Obviously, there is work to be done this spring for the Cougars. The highest priority is toughening up the offensive line, which too often resembled a sieve last season.
Here's a look at the Cougars as they prepare to open spring practice.
Positions of strength
Considering last season's two-win debacle, there isn't much that could be considered a strength. The Cougars could be solid at running back, with their top three rushers from '08 returning. Dwight Tardy rushed for 481 yards a year ago, sophomore Logwone Mitz added 441 and there is at least one newcomer in the mix for playing time.
Help is needed
Obviously, help is needed just about everywhere. The most pressing areas would appear to be offensive line and quarterback. The Cougars allowed 43 sacks in '08 – only four teams nationally gave up more – and three quarterbacks were lost to injury. Washington State was last in the Pac-10 in passing offense last season, so quarterbacks Kevin Lopina, Marshall Lobbestael and JT Levenseller must improve their production. Better protection would enhance their chances. There are seven offensive linemen returning who started at least twice last season, so there is some hope for improvement. There will be five new starters in the defensive front seven, and the Cougars have to get better against the run.
Keep an eye on
CB Brandon Jones: Jones, a junior, is a transfer from California and could help shore up the secondary. The Cougars return three-fourths of the starting secondary, but Washington State allowed 22 touchdown passes and made only 10 interceptions in '07.
RB James Montgomery: He sat out the 2008 season after transferring from California following his freshman season. He was a third-stringer at Cal, but he'll contend for the starting job in Pullman.
OL Zack Williams: Williams, who redshirted last season after transferring from junior college, could be the spackle that fills at least one hole in the offensive line. He was a center in junior college but could play guard for WSU.
His time is now
Senior Andy Mattingly has shuffled between defensive end and linebacker throughout his career, which seems to have limited his effectiveness. A strong '07 was followed by a so-so performance in '08, when he recorded 44 tackles and just one sack at end. He'll likely settle in at linebacker in '09.

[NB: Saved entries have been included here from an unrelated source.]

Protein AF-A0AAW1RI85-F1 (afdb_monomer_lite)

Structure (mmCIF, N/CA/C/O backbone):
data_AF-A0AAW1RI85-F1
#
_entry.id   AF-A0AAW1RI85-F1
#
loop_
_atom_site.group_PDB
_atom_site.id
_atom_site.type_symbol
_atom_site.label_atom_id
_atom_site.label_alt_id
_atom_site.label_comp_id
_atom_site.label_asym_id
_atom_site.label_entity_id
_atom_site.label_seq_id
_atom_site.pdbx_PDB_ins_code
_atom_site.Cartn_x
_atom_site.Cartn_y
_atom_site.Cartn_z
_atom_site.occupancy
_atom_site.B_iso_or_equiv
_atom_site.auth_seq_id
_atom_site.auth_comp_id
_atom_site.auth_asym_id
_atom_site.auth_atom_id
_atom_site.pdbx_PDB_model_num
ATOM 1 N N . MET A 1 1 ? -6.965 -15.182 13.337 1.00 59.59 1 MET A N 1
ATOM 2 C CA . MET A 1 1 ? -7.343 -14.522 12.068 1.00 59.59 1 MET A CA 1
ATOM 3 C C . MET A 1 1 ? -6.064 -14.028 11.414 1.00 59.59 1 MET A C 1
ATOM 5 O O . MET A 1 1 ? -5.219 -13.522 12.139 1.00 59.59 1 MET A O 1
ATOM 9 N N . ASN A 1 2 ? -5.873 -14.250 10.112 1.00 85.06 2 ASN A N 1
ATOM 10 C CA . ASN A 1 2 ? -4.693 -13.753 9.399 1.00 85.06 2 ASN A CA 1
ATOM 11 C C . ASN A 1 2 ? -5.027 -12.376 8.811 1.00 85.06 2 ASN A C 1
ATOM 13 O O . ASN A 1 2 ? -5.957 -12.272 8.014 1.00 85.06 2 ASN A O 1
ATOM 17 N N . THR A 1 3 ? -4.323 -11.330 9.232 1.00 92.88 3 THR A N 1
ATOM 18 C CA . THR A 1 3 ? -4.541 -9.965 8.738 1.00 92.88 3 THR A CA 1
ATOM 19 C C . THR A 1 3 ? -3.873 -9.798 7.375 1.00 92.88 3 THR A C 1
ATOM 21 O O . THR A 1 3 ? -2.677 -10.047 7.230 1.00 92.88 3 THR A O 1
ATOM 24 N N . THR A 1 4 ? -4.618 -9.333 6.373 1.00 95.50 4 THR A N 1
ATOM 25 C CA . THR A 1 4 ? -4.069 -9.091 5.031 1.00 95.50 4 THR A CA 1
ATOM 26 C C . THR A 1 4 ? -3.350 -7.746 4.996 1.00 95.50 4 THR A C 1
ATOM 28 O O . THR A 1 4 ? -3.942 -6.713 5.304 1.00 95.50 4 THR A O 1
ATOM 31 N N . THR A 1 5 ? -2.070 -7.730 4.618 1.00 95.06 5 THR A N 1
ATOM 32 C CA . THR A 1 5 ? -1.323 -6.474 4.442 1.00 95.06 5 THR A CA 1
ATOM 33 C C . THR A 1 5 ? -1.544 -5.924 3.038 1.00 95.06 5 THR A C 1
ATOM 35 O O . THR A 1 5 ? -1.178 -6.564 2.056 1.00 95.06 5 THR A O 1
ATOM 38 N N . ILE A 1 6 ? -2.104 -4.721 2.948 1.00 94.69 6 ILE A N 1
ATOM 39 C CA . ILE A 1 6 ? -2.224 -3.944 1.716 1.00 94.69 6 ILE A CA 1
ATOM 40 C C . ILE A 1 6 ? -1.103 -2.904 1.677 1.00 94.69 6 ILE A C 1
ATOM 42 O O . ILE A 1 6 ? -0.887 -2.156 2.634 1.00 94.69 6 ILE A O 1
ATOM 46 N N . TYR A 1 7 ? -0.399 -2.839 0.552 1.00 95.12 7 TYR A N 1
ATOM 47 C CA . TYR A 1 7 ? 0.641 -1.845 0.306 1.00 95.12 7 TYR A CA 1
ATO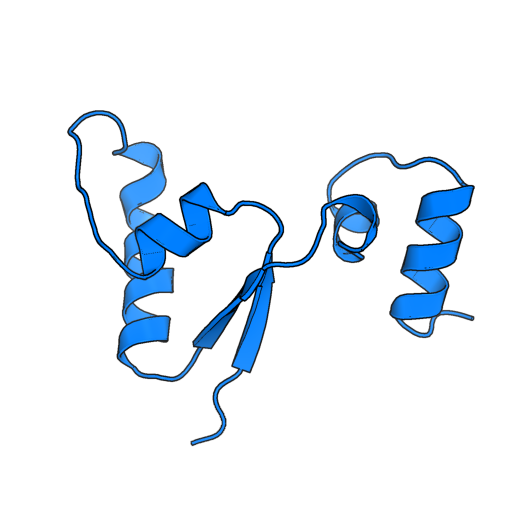M 48 C C . TYR A 1 7 ? 0.056 -0.644 -0.439 1.00 95.12 7 TYR A C 1
ATOM 50 O O . TYR A 1 7 ? -0.749 -0.816 -1.353 1.00 95.12 7 TYR A O 1
ATOM 58 N N . ALA A 1 8 ? 0.437 0.567 -0.037 1.00 94.19 8 ALA A N 1
ATOM 59 C CA . ALA A 1 8 ? 0.016 1.803 -0.692 1.00 94.19 8 ALA A CA 1
ATOM 60 C C . ALA A 1 8 ? 1.112 2.874 -0.614 1.00 94.19 8 ALA A C 1
ATOM 62 O O . ALA A 1 8 ? 1.840 2.954 0.374 1.00 94.19 8 ALA A O 1
ATOM 63 N N . ASP A 1 9 ? 1.195 3.737 -1.620 1.00 94.44 9 ASP A N 1
ATOM 64 C CA . ASP A 1 9 ? 2.161 4.840 -1.684 1.00 94.44 9 ASP A CA 1
ATOM 65 C C . ASP A 1 9 ? 1.580 6.188 -1.212 1.00 94.44 9 ASP A C 1
ATOM 67 O O . ASP A 1 9 ? 2.302 7.144 -0.925 1.00 94.44 9 ASP A O 1
ATOM 71 N N . ASN A 1 10 ? 0.261 6.274 -1.026 1.00 91.75 10 ASN A N 1
ATOM 72 C CA . ASN A 1 10 ? -0.383 7.472 -0.501 1.00 91.75 10 ASN A CA 1
ATOM 73 C C . ASN A 1 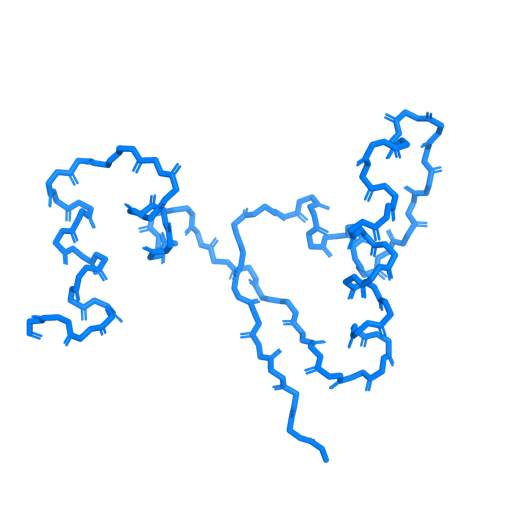10 ? -0.351 7.510 1.037 1.00 91.75 10 ASN A C 1
ATOM 75 O O . ASN A 1 10 ? -1.259 7.032 1.725 1.00 91.75 10 ASN A O 1
ATOM 79 N N . GLN A 1 11 ? 0.679 8.149 1.594 1.00 91.50 11 GLN A N 1
ATOM 80 C CA . GLN A 1 11 ? 0.820 8.316 3.046 1.00 91.50 11 GLN A CA 1
ATOM 81 C C . GLN A 1 11 ? -0.363 9.045 3.694 1.00 91.50 11 GLN A C 1
ATOM 83 O O . GLN A 1 11 ? -0.719 8.725 4.828 1.00 91.50 11 GLN A O 1
ATOM 88 N N . SER A 1 12 ? -0.974 10.014 3.007 1.00 87.94 12 SER A N 1
ATOM 89 C CA . SER A 1 12 ? -2.131 10.749 3.530 1.00 87.94 12 SER A CA 1
ATOM 90 C C . SER A 1 12 ? -3.336 9.825 3.690 1.00 87.94 12 SER A C 1
ATOM 92 O O . SER A 1 12 ? -3.982 9.852 4.734 1.00 87.94 12 SER A O 1
ATOM 94 N N . ALA A 1 13 ? -3.587 8.947 2.716 1.00 87.75 13 ALA A N 1
ATOM 95 C CA . ALA A 1 13 ? -4.643 7.941 2.805 1.00 87.75 13 ALA A CA 1
ATOM 96 C C . ALA A 1 13 ? -4.390 6.950 3.954 1.00 87.75 13 ALA A C 1
ATOM 98 O O . ALA A 1 13 ? -5.281 6.708 4.765 1.00 87.75 13 ALA A O 1
ATOM 99 N N . ILE A 1 14 ? -3.157 6.446 4.098 1.00 90.31 14 ILE A N 1
ATOM 100 C CA . ILE A 1 14 ? -2.787 5.547 5.208 1.00 90.31 14 ILE A CA 1
ATOM 101 C C . ILE A 1 14 ? -2.971 6.242 6.566 1.00 90.31 14 ILE A C 1
ATOM 103 O O . ILE A 1 14 ? -3.472 5.636 7.514 1.00 90.31 14 ILE A O 1
ATOM 107 N N . LYS A 1 15 ? -2.567 7.514 6.680 1.00 87.56 15 LYS A N 1
ATOM 108 C CA . LYS A 1 15 ? -2.731 8.303 7.909 1.00 87.56 15 LYS A CA 1
ATOM 109 C C . LYS A 1 15 ? -4.197 8.522 8.244 1.00 87.56 15 LYS A C 1
ATOM 111 O O . LYS A 1 15 ? -4.548 8.358 9.407 1.00 87.56 15 LYS A O 1
ATOM 116 N N . LEU A 1 16 ? -5.030 8.836 7.251 1.00 84.69 16 LEU A N 1
ATOM 117 C CA . LEU A 1 16 ? -6.472 8.965 7.446 1.00 84.69 16 LEU A CA 1
ATOM 118 C C . LEU A 1 16 ? -7.041 7.663 8.020 1.00 84.69 16 LEU A C 1
ATOM 120 O O . LEU A 1 16 ? -7.712 7.701 9.040 1.00 84.69 16 LEU A O 1
ATOM 124 N N . LEU A 1 17 ? -6.700 6.503 7.449 1.00 84.44 17 LEU A N 1
ATOM 125 C CA . LEU A 1 17 ? -7.221 5.207 7.914 1.00 84.44 17 LEU A CA 1
ATOM 126 C C . LEU A 1 17 ? -6.864 4.888 9.375 1.00 84.44 17 LEU A C 1
ATOM 128 O O . LEU A 1 17 ? -7.635 4.213 10.053 1.00 84.44 17 LEU A O 1
ATOM 132 N N . LYS A 1 18 ? -5.713 5.374 9.860 1.00 79.75 18 LYS A N 1
ATOM 133 C CA . LYS A 1 18 ? -5.265 5.201 11.254 1.00 79.75 18 LYS A CA 1
ATOM 134 C C . LYS A 1 18 ? -5.844 6.253 12.200 1.00 79.75 18 LYS A C 1
ATOM 136 O O . LYS A 1 18 ? -6.207 5.923 13.322 1.00 79.75 18 LYS A O 1
ATOM 141 N N . ASN A 1 19 ? -5.904 7.506 11.754 1.00 79.56 19 ASN A N 1
ATOM 142 C CA . ASN A 1 19 ? -6.292 8.664 12.551 1.00 79.56 19 ASN A CA 1
ATOM 143 C C . ASN A 1 19 ? -7.383 9.449 11.810 1.00 79.56 19 ASN A C 1
ATOM 145 O O . ASN A 1 19 ? -7.066 10.269 10.940 1.00 79.56 19 ASN A O 1
ATOM 149 N N . PRO A 1 20 ? -8.664 9.228 12.147 1.00 66.12 20 PRO A N 1
ATOM 150 C CA . PRO A 1 20 ? -9.770 9.863 11.454 1.00 66.12 20 PRO A CA 1
ATOM 151 C C . PRO A 1 20 ? -9.855 11.348 11.806 1.00 66.12 20 PRO A C 1
ATOM 153 O O . PRO A 1 20 ? -10.510 11.742 12.766 1.00 66.12 20 PRO A O 1
ATOM 156 N N . VAL A 1 21 ? -9.220 12.188 10.992 1.00 66.50 21 VAL A N 1
ATOM 157 C CA . VAL A 1 21 ? -9.443 13.635 11.006 1.00 66.50 21 VAL A CA 1
ATOM 158 C C . VAL A 1 21 ? -10.485 13.947 9.936 1.00 66.50 21 VAL A C 1
ATOM 160 O O . VAL A 1 21 ? -10.173 14.041 8.750 1.00 66.50 21 VAL A O 1
ATOM 163 N N . SER A 1 22 ? -11.750 14.060 10.339 1.00 57.72 22 SER A N 1
ATOM 164 C CA . SER A 1 22 ? -12.835 14.433 9.429 1.00 57.72 22 SER A CA 1
ATOM 165 C C . SER A 1 22 ? -12.818 15.941 9.183 1.00 57.72 22 SER A C 1
ATOM 167 O O . SER A 1 22 ? -12.970 16.724 10.119 1.00 57.72 22 SER A O 1
ATOM 169 N N . SER A 1 23 ? -12.693 16.360 7.923 1.00 61.94 23 SER A N 1
ATOM 170 C CA . SER A 1 23 ? -13.046 17.722 7.510 1.00 61.94 23 SER A CA 1
ATOM 171 C C . SER A 1 23 ? -14.227 17.663 6.543 1.00 61.94 23 SER A C 1
ATOM 173 O O . SER A 1 23 ? -14.314 16.740 5.733 1.00 61.94 23 SER A O 1
ATOM 175 N N . ASN A 1 24 ? -15.095 18.681 6.558 1.00 59.28 24 ASN A N 1
ATOM 176 C CA . ASN A 1 24 ? -16.233 18.815 5.631 1.00 59.28 24 ASN A CA 1
ATOM 177 C C . ASN A 1 24 ? -15.842 18.779 4.134 1.00 59.28 24 ASN A C 1
ATOM 179 O O . ASN A 1 24 ? -16.716 18.727 3.270 1.00 59.28 24 ASN A O 1
ATOM 183 N N . ARG A 1 25 ? -14.541 18.805 3.814 1.00 62.41 25 ARG A N 1
ATOM 184 C CA . ARG A 1 25 ? -13.978 18.810 2.459 1.00 62.41 25 ARG A CA 1
ATOM 185 C C . ARG A 1 25 ? -13.798 17.411 1.845 1.00 62.41 25 ARG A C 1
ATOM 187 O O . ARG A 1 25 ? -13.494 17.329 0.660 1.00 62.41 25 ARG A O 1
ATOM 194 N N . ALA A 1 26 ? -13.990 16.330 2.610 1.00 64.38 26 ALA A N 1
ATOM 195 C CA . ALA A 1 26 ? -13.671 14.954 2.196 1.00 64.38 26 ALA A CA 1
ATOM 196 C C . ALA A 1 26 ? -14.890 14.057 1.882 1.00 64.38 26 ALA A C 1
ATOM 198 O O . ALA A 1 26 ? -14.731 12.848 1.771 1.00 64.38 26 ALA A O 1
ATOM 199 N N . LYS A 1 27 ? -16.089 14.619 1.657 1.00 64.12 27 LYS A N 1
ATOM 200 C CA . LYS A 1 27 ? -17.330 13.830 1.477 1.00 64.12 27 LYS A CA 1
ATOM 201 C C . LYS A 1 27 ? -17.286 12.749 0.385 1.00 64.12 27 LYS A C 1
ATOM 203 O O . LYS A 1 27 ? -17.934 11.720 0.515 1.00 64.12 27 LYS A O 1
ATOM 208 N N . HIS A 1 28 ? -16.525 12.957 -0.692 1.00 65.69 28 HIS A N 1
ATOM 209 C CA . HIS A 1 28 ? -16.383 11.971 -1.777 1.00 65.69 28 HIS A CA 1
ATOM 210 C C . HIS A 1 28 ? -15.523 10.755 -1.387 1.00 65.69 28 HIS A C 1
ATOM 212 O O . HIS A 1 28 ? -15.553 9.734 -2.066 1.00 65.69 28 HIS A O 1
ATOM 218 N N . ILE A 1 29 ? -14.756 10.868 -0.301 1.00 67.81 29 ILE A N 1
ATOM 219 C CA . ILE A 1 29 ? -13.879 9.822 0.230 1.00 67.81 29 ILE A CA 1
ATOM 220 C C . ILE A 1 29 ? -14.638 8.958 1.250 1.00 67.81 29 ILE A C 1
ATOM 222 O O . ILE A 1 29 ? -14.264 7.806 1.454 1.00 67.81 29 ILE A O 1
ATOM 226 N N . ASP A 1 30 ? -15.729 9.473 1.833 1.00 68.69 30 ASP A N 1
ATOM 227 C CA . ASP A 1 30 ? -16.378 8.918 3.026 1.00 68.69 30 ASP A CA 1
ATOM 228 C C . ASP A 1 30 ? -16.756 7.436 2.895 1.00 68.69 30 ASP A C 1
ATOM 230 O O . ASP A 1 30 ? -16.410 6.655 3.774 1.00 68.69 30 ASP A O 1
ATOM 234 N N . VAL A 1 31 ? -17.400 6.999 1.806 1.00 76.75 31 VAL A N 1
ATOM 235 C CA . VAL A 1 31 ? -17.894 5.607 1.700 1.00 76.75 31 VAL A CA 1
ATOM 236 C C . VAL A 1 31 ? -16.750 4.586 1.663 1.00 76.75 31 VAL A C 1
ATOM 238 O O . VAL A 1 31 ? -16.708 3.667 2.482 1.00 76.75 31 VAL A O 1
ATOM 241 N N . MET A 1 32 ? -15.793 4.757 0.746 1.00 77.75 32 MET A N 1
ATOM 242 C CA . MET A 1 32 ? -14.649 3.840 0.611 1.00 77.75 32 MET A CA 1
ATOM 243 C C . MET A 1 32 ? -13.736 3.896 1.835 1.00 77.75 32 MET A C 1
ATOM 245 O O . MET A 1 32 ? -13.174 2.886 2.256 1.00 77.75 32 MET A O 1
ATOM 249 N N . TYR A 1 33 ? -13.619 5.077 2.432 1.00 80.50 33 TYR A N 1
ATOM 250 C CA . TYR A 1 33 ? -12.866 5.287 3.652 1.00 80.50 33 TYR A CA 1
ATOM 251 C C . TYR A 1 33 ? -13.501 4.609 4.864 1.00 80.50 33 TYR A C 1
ATOM 253 O O . TYR A 1 33 ? -12.794 3.954 5.627 1.00 80.50 33 TYR A O 1
ATOM 261 N N . HIS A 1 34 ? -14.822 4.713 5.032 1.00 84.19 34 HIS A N 1
ATOM 262 C CA . HIS A 1 34 ? -15.541 4.022 6.099 1.00 84.19 34 HIS A CA 1
ATOM 263 C C . HIS A 1 34 ? -15.379 2.508 5.982 1.00 84.19 34 HIS A C 1
ATOM 265 O O . HIS A 1 34 ? -15.041 1.875 6.981 1.00 84.19 34 HIS A O 1
ATOM 271 N N . PHE A 1 35 ? -15.514 1.959 4.771 1.00 86.31 35 PHE A N 1
ATOM 272 C CA . PHE A 1 35 ? -15.295 0.537 4.515 1.00 86.31 35 PHE A CA 1
ATOM 273 C C . PHE A 1 35 ? -13.865 0.098 4.864 1.00 86.31 35 PHE A C 1
ATOM 275 O O . PHE A 1 35 ? -13.665 -0.826 5.651 1.00 86.31 35 PHE A O 1
ATOM 282 N N . ALA A 1 36 ? -12.852 0.785 4.329 1.00 88.06 36 ALA A N 1
ATOM 283 C CA . ALA A 1 36 ? -11.455 0.445 4.590 1.00 88.06 36 ALA A CA 1
ATOM 284 C C . ALA A 1 36 ? -11.102 0.566 6.082 1.00 88.06 36 ALA A C 1
ATOM 286 O O . ALA A 1 36 ? -10.397 -0.282 6.628 1.00 88.06 36 ALA A O 1
ATOM 287 N N . ARG A 1 37 ? -11.630 1.583 6.770 1.00 87.56 37 ARG A N 1
ATOM 288 C CA . ARG A 1 37 ? -11.434 1.776 8.210 1.00 87.56 37 ARG A CA 1
ATOM 289 C C . ARG A 1 37 ? -12.086 0.667 9.031 1.00 87.56 37 ARG A C 1
ATOM 291 O O . ARG A 1 37 ? -11.476 0.202 9.987 1.00 87.56 37 ARG A O 1
ATOM 298 N N . GLU A 1 38 ? -13.300 0.249 8.679 1.00 90.56 38 GLU A N 1
ATOM 299 C CA . GLU A 1 38 ? -13.983 -0.864 9.346 1.00 90.56 38 GLU A CA 1
ATOM 300 C C . GLU A 1 38 ? -13.153 -2.148 9.255 1.00 90.56 38 GLU A C 1
ATOM 302 O O . GLU A 1 38 ? -12.930 -2.801 10.270 1.00 90.56 38 GLU A O 1
ATOM 307 N N . LYS A 1 39 ? -12.588 -2.440 8.077 1.00 92.56 39 LYS A N 1
ATOM 308 C CA . LYS A 1 39 ? -11.714 -3.604 7.862 1.00 92.56 39 LYS A CA 1
ATOM 309 C C . LYS A 1 39 ? -10.381 -3.538 8.603 1.00 92.56 39 LYS A C 1
ATOM 311 O O . LYS A 1 39 ? -9.838 -4.570 8.996 1.00 92.56 39 LYS A O 1
ATOM 316 N N . VAL A 1 40 ? -9.851 -2.335 8.814 1.00 90.75 40 VAL A N 1
ATOM 317 C CA . VAL A 1 40 ? -8.681 -2.131 9.679 1.00 90.75 40 VAL A CA 1
ATOM 318 C C . VAL A 1 40 ? -9.051 -2.340 11.146 1.00 90.75 40 VAL A C 1
ATOM 320 O O . VAL A 1 40 ? -8.312 -2.998 11.876 1.00 90.75 40 VAL A O 1
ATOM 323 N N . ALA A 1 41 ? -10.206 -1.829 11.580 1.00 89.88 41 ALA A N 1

The great hope and optimism that came with Wulff's arrival faded quickly with three blowout losses to open last season. In all, the Cougars allowed at least 58 points six times and at least 63 four times. But spring always brings hope that all that was broken the previous season can be fixed. The three-way quarterback competition will draw most of the attention this spring. But it won't matter who emerges as the starter if the Cougars don't make significant progress in shoring up the offensive line. The competition in the secondary should be intriguing, too.